(What is required):
When the line containing "ATOM 98 C CA" appears in the data below, begin copying there and stop only after the line containing "ATOM 111 N N".

....................

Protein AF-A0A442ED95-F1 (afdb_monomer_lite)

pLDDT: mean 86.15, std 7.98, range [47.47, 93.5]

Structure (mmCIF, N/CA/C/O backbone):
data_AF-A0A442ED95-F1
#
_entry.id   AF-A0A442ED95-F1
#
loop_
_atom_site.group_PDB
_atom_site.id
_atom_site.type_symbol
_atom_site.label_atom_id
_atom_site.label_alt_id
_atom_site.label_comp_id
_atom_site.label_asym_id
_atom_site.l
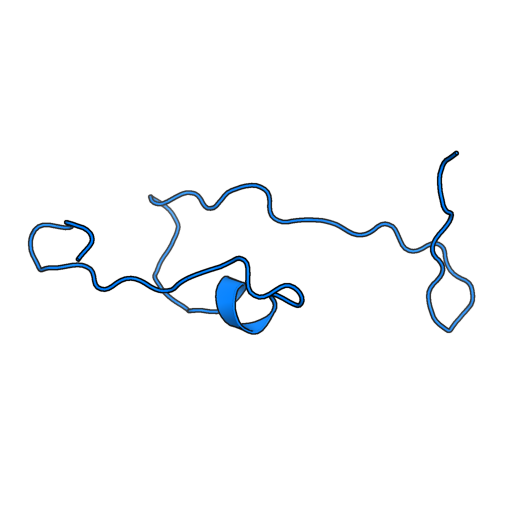abel_entity_id
_atom_site.label_seq_id
_atom_site.pdbx_PDB_ins_code
_atom_site.Cartn_x
_atom_site.Cartn_y
_atom_site.Cartn_z
_atom_site.occupancy
_atom_site.B_iso_or_equiv
_atom_site.auth_seq_id
_atom_site.auth_comp_id
_atom_site.auth_asym_id
_atom_site.auth_atom_id
_atom_site.pdbx_PDB_model_num
ATOM 1 N N . MET A 1 1 ? -23.885 4.195 12.928 1.00 47.47 1 MET A N 1
ATOM 2 C CA . MET A 1 1 ? -23.264 3.976 14.253 1.00 47.47 1 MET A CA 1
ATOM 3 C C . MET A 1 1 ? -21.757 4.101 14.084 1.00 47.47 1 MET A C 1
ATOM 5 O O . MET A 1 1 ? -21.175 3.269 13.401 1.00 47.47 1 MET A O 1
ATOM 9 N N . MET A 1 2 ? -21.147 5.179 14.582 1.00 59.06 2 MET A N 1
ATOM 10 C CA . MET A 1 2 ? -19.693 5.366 14.504 1.00 59.06 2 MET A CA 1
ATOM 11 C C . MET A 1 2 ? -19.032 4.484 15.570 1.00 59.06 2 MET A C 1
ATOM 13 O O . MET A 1 2 ? -19.407 4.543 16.738 1.00 59.06 2 MET A O 1
ATOM 17 N N . ARG A 1 3 ? -18.139 3.580 15.157 1.00 64.56 3 ARG A N 1
ATOM 18 C CA . ARG A 1 3 ? -17.346 2.770 16.088 1.00 64.56 3 ARG A CA 1
ATOM 19 C C . ARG A 1 3 ? -16.188 3.636 16.568 1.00 64.56 3 ARG A C 1
ATOM 21 O O . ARG A 1 3 ? -15.343 4.009 15.760 1.00 64.56 3 ARG A O 1
ATOM 28 N N . THR A 1 4 ? -16.162 3.963 17.854 1.00 74.38 4 THR A N 1
ATOM 29 C CA . THR A 1 4 ? -15.017 4.633 18.473 1.00 74.38 4 THR A CA 1
ATOM 30 C C . THR A 1 4 ? -13.896 3.616 18.612 1.00 74.38 4 THR A C 1
ATOM 32 O O . THR A 1 4 ? -14.058 2.617 19.313 1.00 74.38 4 THR A O 
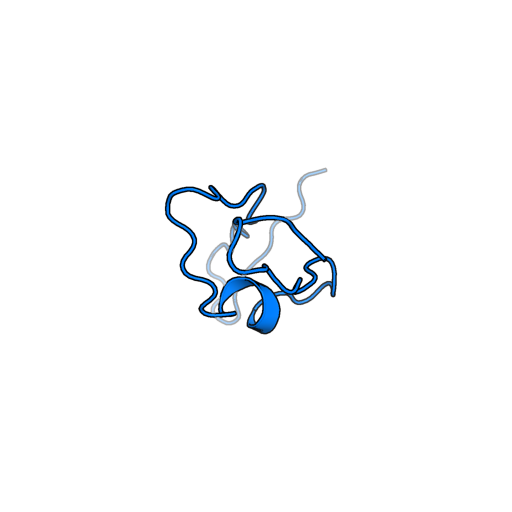1
ATOM 35 N N . PHE A 1 5 ? -12.778 3.842 17.929 1.00 83.88 5 PHE A N 1
ATOM 36 C CA . PHE A 1 5 ? -11.583 3.036 18.127 1.00 83.88 5 PHE A CA 1
ATOM 37 C C . PHE A 1 5 ? -10.647 3.739 19.115 1.00 83.88 5 PHE A C 1
ATOM 39 O O . PHE A 1 5 ? -10.543 4.966 19.116 1.00 83.88 5 PHE A O 1
ATOM 46 N N . THR A 1 6 ? -9.973 2.969 19.964 1.00 90.81 6 THR A N 1
ATOM 47 C CA . THR A 1 6 ? -9.035 3.474 20.974 1.00 90.81 6 THR A CA 1
ATOM 48 C C . THR A 1 6 ? -7.705 2.736 20.872 1.00 90.81 6 THR A C 1
ATOM 50 O O . THR A 1 6 ? -7.662 1.567 20.481 1.00 90.81 6 THR A O 1
ATOM 53 N N . THR A 1 7 ? -6.601 3.419 21.178 1.00 88.88 7 THR A N 1
ATOM 54 C CA . THR A 1 7 ? -5.288 2.773 21.280 1.00 88.88 7 THR A CA 1
ATOM 55 C C . THR A 1 7 ? -5.140 2.070 22.640 1.00 88.88 7 THR A C 1
ATOM 57 O O . THR A 1 7 ? -6.012 2.157 23.508 1.00 88.88 7 THR A O 1
ATOM 60 N N . ARG A 1 8 ? -4.024 1.355 22.845 1.00 89.25 8 ARG A N 1
ATOM 61 C CA . ARG A 1 8 ? -3.769 0.573 24.068 1.00 89.25 8 ARG A CA 1
ATOM 62 C C . ARG A 1 8 ? -3.767 1.415 25.352 1.00 89.25 8 ARG A C 1
ATOM 64 O O . ARG A 1 8 ? -4.041 0.865 26.412 1.00 89.25 8 ARG A O 1
ATOM 71 N N . ASP A 1 9 ? -3.452 2.706 25.272 1.00 93.50 9 ASP A N 1
ATOM 72 C CA . ASP A 1 9 ? -3.441 3.616 26.427 1.00 93.50 9 ASP A CA 1
ATOM 73 C C . ASP A 1 9 ? -4.799 4.303 26.685 1.00 93.50 9 ASP A C 1
ATOM 75 O O . ASP A 1 9 ? -4.925 5.085 27.624 1.00 93.50 9 ASP A O 1
ATOM 79 N N . GLY A 1 10 ? -5.822 4.005 25.873 1.00 90.44 10 GLY A N 1
ATOM 80 C CA . GLY A 1 10 ? -7.159 4.593 25.977 1.00 90.44 10 GLY A CA 1
ATOM 81 C C . GLY A 1 10 ? -7.363 5.877 25.167 1.00 90.44 10 GLY A C 1
ATOM 82 O O . GLY A 1 10 ? -8.491 6.366 25.099 1.00 90.44 10 GLY A O 1
ATOM 83 N N . SER A 1 11 ? -6.328 6.408 24.510 1.00 91.38 11 SER A N 1
ATOM 84 C CA . SER A 1 11 ? -6.464 7.544 23.589 1.00 91.38 11 SER A CA 1
ATOM 85 C C . SER A 1 11 ? -7.315 7.191 22.363 1.00 91.38 11 SER A C 1
ATOM 87 O O . SER A 1 11 ? -7.350 6.043 21.911 1.00 91.38 11 SER A O 1
ATOM 89 N N . ILE A 1 12 ? -8.018 8.184 21.809 1.00 90.94 12 ILE A N 1
ATOM 90 C CA . ILE A 1 12 ? -8.844 8.008 20.607 1.00 90.94 12 ILE A CA 1
ATOM 91 C C . ILE A 1 12 ? -7.937 7.691 19.417 1.00 90.94 12 ILE A C 1
ATOM 93 O O . ILE A 1 12 ? -7.005 8.435 19.116 1.00 90.94 12 ILE A O 1
ATOM 97 N N . TRP A 1 13 ? -8.247 6.610 18.705 1.00 87.31 13 TRP A N 1
ATOM 98 C CA . TRP A 1 13 ? -7.591 6.256 17.455 1.00 87.31 13 TRP A CA 1
ATOM 99 C C . TRP A 1 13 ? -8.513 6.561 16.277 1.00 87.31 13 TRP A C 1
ATOM 101 O O . TRP A 1 13 ? -9.577 5.960 16.129 1.00 87.31 13 TRP A O 1
ATOM 111 N N . MET A 1 14 ? -8.088 7.481 15.414 1.00 85.94 14 MET A N 1
ATOM 112 C CA . MET A 1 14 ? -8.728 7.712 14.122 1.00 85.94 14 MET A CA 1
ATOM 113 C C . MET A 1 14 ? -7.863 7.072 13.030 1.00 85.94 14 MET A C 1
ATOM 115 O O . MET A 1 14 ? -6.760 7.561 12.778 1.00 85.94 14 MET A O 1
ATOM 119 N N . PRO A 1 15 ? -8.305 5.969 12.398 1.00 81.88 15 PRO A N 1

....................

(Task result):
ATOM 98 C CA . TRP A 1 13 ? -7.591 6.256 17.455 1.00 87.31 13 TRP A CA 1
ATOM 99 C C . TRP A 1 13 ? -8.513 6.561 16.277 1.00 87.31 13 TRP A C 1
ATOM 101 O O . TRP A 1 13 ? -9.577 5.960 16.129 1.00 87.31 13 TRP A O 1
ATOM 111 N N . MET A 1 14 ? -8.088 7.481 15.414 1.00 85.94 14 MET A N 1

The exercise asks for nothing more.